Portugal – Europameister 2016 im Männerfussball und Linksregieren

Von , am Montag, 2. Januar 2017

In den letzten Jahren haben deutsche Regierung und Medien keinen Aufwand gescheut, über „faule Griechen“ herzuziehen, und der dortigen Demokratie klarzumachen, wer in Europa bestimmt, wo es langgeht. Man fürchtete zuviel Erfolg einer gewählten Linksregierung (Syriza), das hätte gerade noch gefehlt, dass in Europa der Eindruck entstanden wäre, es gäbe linke Alternativen zur herrschenden Politik. Umso dröhnender ist hierzulande das Schweigen über Portugal. Auch dort wurde im letzten Jahr eine Linkskoalition gewählt, während sie in Spanien durch einen Putsch innerhalb der Sozialdemokraten verhindert werden musste. Portugal ist im Vergleich dazu klein, in geographischer Randlage, die wenigsten Deutschen können sie Sprache. Da fällt das Vergessenmachen und Übersehen leichter. Hier ein Telepolis-Hinweis, wie es dort aktuell steht.
Ein bemerkenswertes schönes Land: Europameister im Männerfussball, stellt seit gestern den neuen UN-Generalsekretär, ins Amt gekommen gegen deutschen Widerstand, und mit einer Regierung, die Deutschland niemals ernannt hätte.

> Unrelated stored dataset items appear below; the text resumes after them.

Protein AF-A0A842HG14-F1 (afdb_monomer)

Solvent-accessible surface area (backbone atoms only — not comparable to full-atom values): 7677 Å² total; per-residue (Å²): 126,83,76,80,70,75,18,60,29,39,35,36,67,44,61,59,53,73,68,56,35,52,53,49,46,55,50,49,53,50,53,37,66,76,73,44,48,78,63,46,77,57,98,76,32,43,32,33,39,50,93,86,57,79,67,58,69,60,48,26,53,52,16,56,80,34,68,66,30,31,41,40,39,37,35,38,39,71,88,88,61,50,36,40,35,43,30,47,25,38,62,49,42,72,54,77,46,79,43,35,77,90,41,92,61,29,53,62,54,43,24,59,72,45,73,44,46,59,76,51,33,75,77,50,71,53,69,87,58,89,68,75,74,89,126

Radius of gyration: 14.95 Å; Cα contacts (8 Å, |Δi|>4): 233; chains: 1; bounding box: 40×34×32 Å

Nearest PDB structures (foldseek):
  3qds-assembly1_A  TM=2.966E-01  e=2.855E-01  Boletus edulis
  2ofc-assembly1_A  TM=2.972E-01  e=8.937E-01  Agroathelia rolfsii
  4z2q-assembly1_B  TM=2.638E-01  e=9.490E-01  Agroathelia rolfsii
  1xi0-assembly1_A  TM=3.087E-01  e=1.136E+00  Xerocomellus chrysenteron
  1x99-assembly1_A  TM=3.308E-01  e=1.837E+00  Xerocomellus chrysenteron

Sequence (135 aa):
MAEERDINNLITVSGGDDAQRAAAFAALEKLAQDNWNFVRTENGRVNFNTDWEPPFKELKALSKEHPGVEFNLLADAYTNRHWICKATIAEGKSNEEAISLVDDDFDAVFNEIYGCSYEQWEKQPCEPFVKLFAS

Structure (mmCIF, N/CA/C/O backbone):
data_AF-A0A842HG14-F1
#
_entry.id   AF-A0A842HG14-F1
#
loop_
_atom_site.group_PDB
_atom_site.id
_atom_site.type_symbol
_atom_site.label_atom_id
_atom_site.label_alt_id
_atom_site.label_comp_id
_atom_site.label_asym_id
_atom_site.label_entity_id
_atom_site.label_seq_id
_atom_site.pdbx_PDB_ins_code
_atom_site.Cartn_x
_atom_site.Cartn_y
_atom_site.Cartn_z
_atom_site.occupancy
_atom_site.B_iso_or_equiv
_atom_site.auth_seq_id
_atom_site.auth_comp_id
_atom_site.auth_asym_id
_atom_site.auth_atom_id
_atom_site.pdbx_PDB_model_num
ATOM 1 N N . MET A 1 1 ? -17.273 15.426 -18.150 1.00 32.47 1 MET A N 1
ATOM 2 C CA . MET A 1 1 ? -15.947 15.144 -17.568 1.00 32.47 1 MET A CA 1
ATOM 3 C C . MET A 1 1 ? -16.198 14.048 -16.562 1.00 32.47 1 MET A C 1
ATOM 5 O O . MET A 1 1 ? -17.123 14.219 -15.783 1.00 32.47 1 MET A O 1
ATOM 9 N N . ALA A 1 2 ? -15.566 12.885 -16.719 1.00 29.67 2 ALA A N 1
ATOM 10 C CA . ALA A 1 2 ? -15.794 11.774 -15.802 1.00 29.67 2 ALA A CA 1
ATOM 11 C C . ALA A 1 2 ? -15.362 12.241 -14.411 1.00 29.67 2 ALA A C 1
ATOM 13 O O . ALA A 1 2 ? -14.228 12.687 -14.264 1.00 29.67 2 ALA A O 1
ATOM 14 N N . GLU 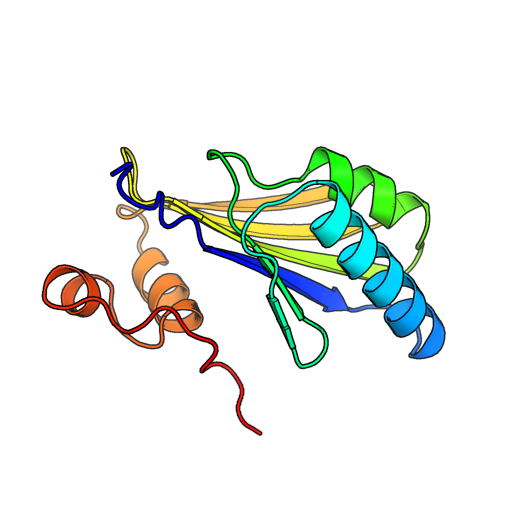A 1 3 ? -16.296 12.237 -13.462 1.00 39.44 3 GLU A N 1
ATOM 15 C CA . GLU A 1 3 ? -15.992 12.438 -12.051 1.00 39.44 3 GLU A CA 1
ATOM 16 C C . GLU A 1 3 ? -14.886 11.449 -11.684 1.00 39.44 3 GLU A C 1
ATOM 18 O O . GLU A 1 3 ? -15.005 10.242 -11.924 1.00 39.44 3 GLU A O 1
ATOM 23 N N . GLU A 1 4 ? -13.772 12.015 -11.235 1.00 42.00 4 GLU A N 1
ATOM 24 C CA . GLU A 1 4 ? -12.605 11.320 -10.720 1.00 42.00 4 GLU A CA 1
ATOM 25 C C . GLU A 1 4 ? -13.105 10.300 -9.692 1.00 42.00 4 GLU A C 1
ATOM 27 O O . GLU A 1 4 ? -13.770 10.642 -8.717 1.00 42.00 4 GLU A O 1
ATOM 32 N N . ARG A 1 5 ? -12.919 9.010 -9.979 1.00 44.62 5 ARG A N 1
ATOM 33 C CA . ARG A 1 5 ? -13.238 7.960 -9.015 1.00 44.62 5 ARG A CA 1
ATOM 34 C C . ARG A 1 5 ? -12.085 7.945 -8.021 1.00 44.62 5 ARG A C 1
ATOM 36 O O . ARG A 1 5 ? -11.055 7.337 -8.303 1.00 44.62 5 ARG A O 1
ATOM 43 N N . ASP A 1 6 ? -12.267 8.669 -6.922 1.00 52.50 6 ASP A N 1
ATOM 44 C CA . ASP A 1 6 ? -11.327 8.829 -5.807 1.00 52.50 6 ASP A CA 1
ATOM 45 C C . ASP A 1 6 ? -11.148 7.511 -5.038 1.00 52.50 6 ASP A C 1
ATOM 47 O O . ASP A 1 6 ? -11.654 7.335 -3.933 1.00 52.50 6 ASP A O 1
ATOM 51 N N . ILE A 1 7 ? -10.487 6.537 -5.658 1.00 57.38 7 ILE A N 1
ATOM 52 C CA . ILE A 1 7 ? -9.964 5.363 -4.961 1.00 57.38 7 ILE A CA 1
ATOM 53 C C . ILE A 1 7 ? -8.496 5.651 -4.733 1.00 57.38 7 ILE A C 1
ATOM 55 O O . ILE A 1 7 ? -7.697 5.563 -5.669 1.00 57.38 7 ILE A O 1
ATOM 59 N N . ASN A 1 8 ? -8.151 6.004 -3.499 1.00 70.75 8 ASN A N 1
ATOM 60 C CA . ASN A 1 8 ? -6.774 6.281 -3.137 1.00 70.75 8 ASN A CA 1
ATOM 61 C C . ASN A 1 8 ? -6.130 4.974 -2.687 1.00 70.75 8 ASN A C 1
ATOM 63 O O . ASN A 1 8 ? -6.413 4.447 -1.613 1.00 70.75 8 ASN A O 1
ATOM 67 N N . ASN A 1 9 ? -5.257 4.423 -3.527 1.00 77.38 9 ASN A N 1
ATOM 68 C CA . ASN A 1 9 ? -4.429 3.296 -3.129 1.00 77.38 9 ASN A CA 1
ATOM 69 C C . ASN A 1 9 ? -3.038 3.798 -2.771 1.00 77.38 9 ASN A C 1
ATOM 71 O O . ASN A 1 9 ? -2.446 4.587 -3.504 1.00 77.38 9 ASN A O 1
ATOM 75 N N . LEU A 1 10 ? -2.498 3.275 -1.679 1.00 85.00 10 LEU A N 1
ATOM 76 C CA . LEU A 1 10 ? -1.158 3.525 -1.181 1.00 85.00 10 LEU A CA 1
ATOM 77 C C . LEU A 1 10 ? -0.474 2.184 -0.931 1.00 85.00 10 LEU A C 1
ATOM 79 O O . LEU A 1 10 ? -1.000 1.326 -0.224 1.00 85.00 10 LEU A O 1
ATOM 83 N N . ILE A 1 11 ? 0.733 2.020 -1.466 1.00 89.19 11 ILE A N 1
ATOM 84 C CA . ILE A 1 11 ? 1.579 0.864 -1.173 1.00 89.19 11 ILE A CA 1
ATOM 85 C C . ILE A 1 11 ? 2.911 1.322 -0.597 1.00 89.19 11 ILE A C 1
ATOM 87 O O . ILE A 1 11 ? 3.549 2.250 -1.103 1.00 89.19 11 ILE A O 1
ATOM 91 N N . THR A 1 12 ? 3.347 0.623 0.447 1.00 91.12 12 THR A N 1
ATOM 92 C CA . THR A 1 12 ? 4.680 0.752 1.045 1.00 91.12 12 THR A CA 1
ATOM 93 C C . THR A 1 12 ? 5.398 -0.592 1.053 1.00 91.12 12 THR A C 1
ATOM 95 O O . THR A 1 12 ? 4.769 -1.645 0.935 1.00 91.12 12 THR A O 1
ATOM 98 N N . VAL A 1 13 ? 6.723 -0.553 1.187 1.00 92.06 13 VAL A N 1
ATOM 99 C CA . VAL A 1 13 ? 7.581 -1.742 1.193 1.00 92.06 13 VAL A CA 1
ATOM 100 C C . VAL A 1 13 ? 8.269 -1.874 2.554 1.00 92.06 13 VAL A C 1
ATOM 102 O O . VAL A 1 13 ? 8.960 -0.952 2.989 1.00 92.06 13 VAL A O 1
ATOM 105 N N . SER A 1 14 ? 8.098 -3.016 3.222 1.00 93.19 14 SER A N 1
ATOM 106 C CA . SER A 1 14 ? 8.737 -3.362 4.504 1.00 93.19 14 SER A CA 1
ATOM 107 C C . SER A 1 14 ? 9.413 -4.736 4.450 1.00 93.19 14 SER A C 1
ATOM 109 O O . SER A 1 14 ? 9.464 -5.375 3.401 1.00 93.19 14 SER A O 1
ATOM 111 N N . GLY A 1 15 ? 9.994 -5.184 5.567 1.00 90.69 15 GLY A N 1
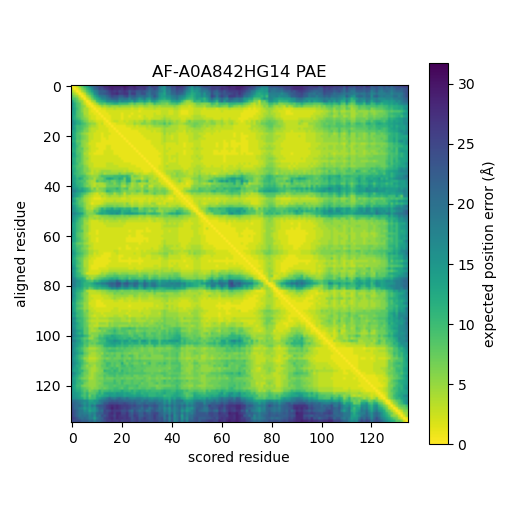ATOM 112 C CA . GLY A 1 15 ? 10.780 -6.423 5.610 1.00 90.69 15 GLY A CA 1
ATOM 113 C C . GLY A 1 15 ? 12.131 -6.295 4.896 1.00 90.69 15 GLY A C 1
ATOM 114 O O . GLY A 1 15 ? 12.512 -5.203 4.475 1.00 90.69 15 GLY A O 1
ATOM 115 N N . GLY A 1 16 ? 12.871 -7.400 4.794 1.00 91.06 16 GLY A N 1
ATOM 116 C CA . GLY A 1 16 ? 14.169 -7.482 4.112 1.00 91.06 16 GLY A CA 1
ATOM 117 C C . GLY A 1 16 ? 15.273 -6.571 4.666 1.00 91.06 16 GLY A C 1
ATOM 118 O O . GLY A 1 16 ? 15.115 -5.875 5.673 1.00 91.06 16 GLY A O 1
ATOM 119 N N . ASP A 1 17 ? 16.419 -6.569 3.992 1.00 95.00 17 ASP A N 1
ATOM 120 C CA . ASP A 1 17 ? 17.450 -5.540 4.152 1.00 95.00 17 ASP A CA 1
ATOM 121 C C . ASP A 1 17 ? 17.188 -4.309 3.255 1.00 95.00 17 ASP A C 1
ATOM 123 O O . ASP A 1 17 ? 16.251 -4.281 2.452 1.00 95.00 17 ASP A O 1
ATOM 127 N N . ASP A 1 18 ? 18.001 -3.256 3.404 1.00 91.38 18 ASP A N 1
ATOM 128 C CA . ASP A 1 18 ? 17.850 -2.007 2.640 1.00 91.38 18 ASP A CA 1
ATOM 129 C C . ASP A 1 18 ? 17.949 -2.213 1.121 1.00 91.38 18 ASP A C 1
ATOM 131 O O . ASP A 1 18 ? 17.229 -1.563 0.362 1.00 91.38 18 ASP A O 1
ATOM 135 N N . ALA A 1 19 ? 18.816 -3.121 0.665 1.00 93.75 19 ALA A N 1
ATOM 136 C CA . ALA A 1 19 ? 19.017 -3.371 -0.758 1.00 93.75 19 ALA A CA 1
ATOM 137 C C . ALA A 1 19 ? 17.828 -4.136 -1.353 1.00 93.75 19 ALA A C 1
ATOM 139 O O . ALA A 1 19 ? 17.351 -3.796 -2.438 1.00 93.75 19 ALA A O 1
ATOM 140 N N . GLN A 1 20 ? 17.313 -5.128 -0.624 1.00 94.62 20 GLN A N 1
ATOM 141 C CA . GLN A 1 20 ? 16.110 -5.869 -0.993 1.00 94.62 20 GLN A CA 1
ATOM 142 C C . GLN A 1 20 ? 14.893 -4.946 -1.070 1.00 94.62 20 GLN A C 1
ATOM 144 O O . GLN A 1 20 ? 14.166 -4.985 -2.065 1.00 94.62 20 GLN A O 1
ATOM 149 N N . ARG A 1 21 ? 14.702 -4.073 -0.069 1.00 94.06 21 ARG A N 1
ATOM 150 C CA . ARG A 1 21 ? 13.618 -3.079 -0.079 1.00 94.06 21 ARG A CA 1
ATOM 151 C C . ARG A 1 21 ? 13.736 -2.111 -1.244 1.00 94.06 21 ARG A C 1
ATOM 153 O O . ARG A 1 21 ? 12.747 -1.888 -1.932 1.00 94.06 21 ARG A O 1
ATOM 160 N N . ALA A 1 22 ? 14.923 -1.560 -1.492 1.00 92.62 22 ALA A N 1
ATOM 161 C CA . ALA A 1 22 ? 15.134 -0.624 -2.594 1.00 92.62 22 ALA A CA 1
ATOM 162 C C . ALA A 1 22 ? 14.832 -1.268 -3.959 1.00 92.62 22 ALA A C 1
ATOM 164 O O . ALA A 1 22 ? 14.179 -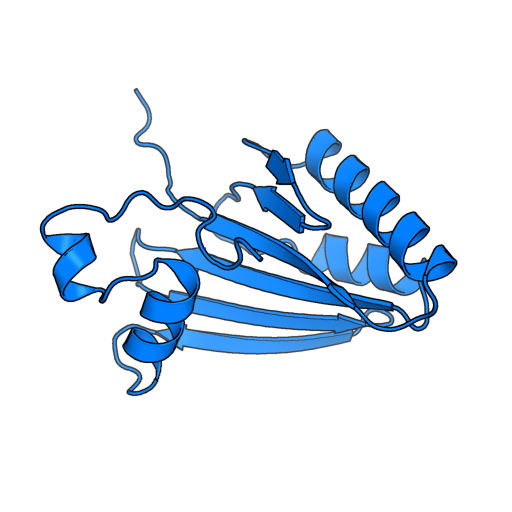0.655 -4.802 1.00 92.62 22 ALA A O 1
ATOM 165 N N . ALA A 1 23 ? 15.250 -2.522 -4.162 1.00 94.75 23 ALA A N 1
ATOM 166 C CA . ALA A 1 23 ? 14.962 -3.263 -5.388 1.00 94.75 23 ALA A CA 1
ATOM 167 C C . ALA A 1 23 ? 13.461 -3.551 -5.558 1.00 94.75 23 ALA A C 1
ATOM 169 O O . ALA A 1 23 ? 12.917 -3.349 -6.643 1.00 94.75 23 ALA A O 1
ATOM 170 N N . ALA A 1 24 ? 12.788 -3.989 -4.491 1.00 94.88 24 ALA A N 1
ATOM 171 C CA . ALA A 1 24 ? 11.348 -4.238 -4.498 1.00 94.88 24 ALA A CA 1
ATOM 172 C C . ALA A 1 24 ? 10.541 -2.957 -4.740 1.00 94.88 24 ALA A C 1
ATOM 174 O O . ALA A 1 24 ? 9.555 -2.970 -5.476 1.00 94.88 24 ALA A O 1
ATOM 175 N N . PHE A 1 25 ? 10.988 -1.838 -4.167 1.00 93.88 25 PHE A N 1
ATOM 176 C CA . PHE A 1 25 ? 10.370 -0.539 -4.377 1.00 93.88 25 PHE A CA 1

Beide, Portugal und Spanien, sind von einer massiven Auswanderung junger Menschen betroffen, kein Wunder, bei einer Jugendarbeitslosigkeit, die ähnlich wie in Griechenland an die 50% heranreicht. Das sind jedoch keine südeuropäischen Besonderheiten. Ein Aufsatz von Heino Güllemann in den „Blättern“ macht auf die globale Dimension solcher Arbeitsmigration am Beispiel der Pflegebranche aufmerksam.

Unser „Pflegenotstand“ ist die ökonmomische Rache dafür, dass wir anstrengende Arbeit so geringschätzen, dass wir sie nicht adäquat bezahlen wollen. Vergleichen Sie mal Dax-Vorstände und Professoren mit Erzieher*inne*n und Pflegekräften. Sowas kommt von sowas.

Update: Zur Schlechtbehandlung der Pflegekräfte hierzulande empfehle ich ergänzend diesen Text bei den Kolleg*inn*en von oxiblog.

2 Kommentare zu “Portugal – Europameister 2016 im Männerfussball und Linksregieren

  1. Heiner Jüttner

    TELEPOLIS über Portugal ist ein Spitzenartikel, vor allem der Vergleich mit Spanien. Es ist bedrückend, dass solche Informationen ansonsten kaum zu finden sind. Ich werde mich bemühen, menen Teil zur Verbreitung beizutragen.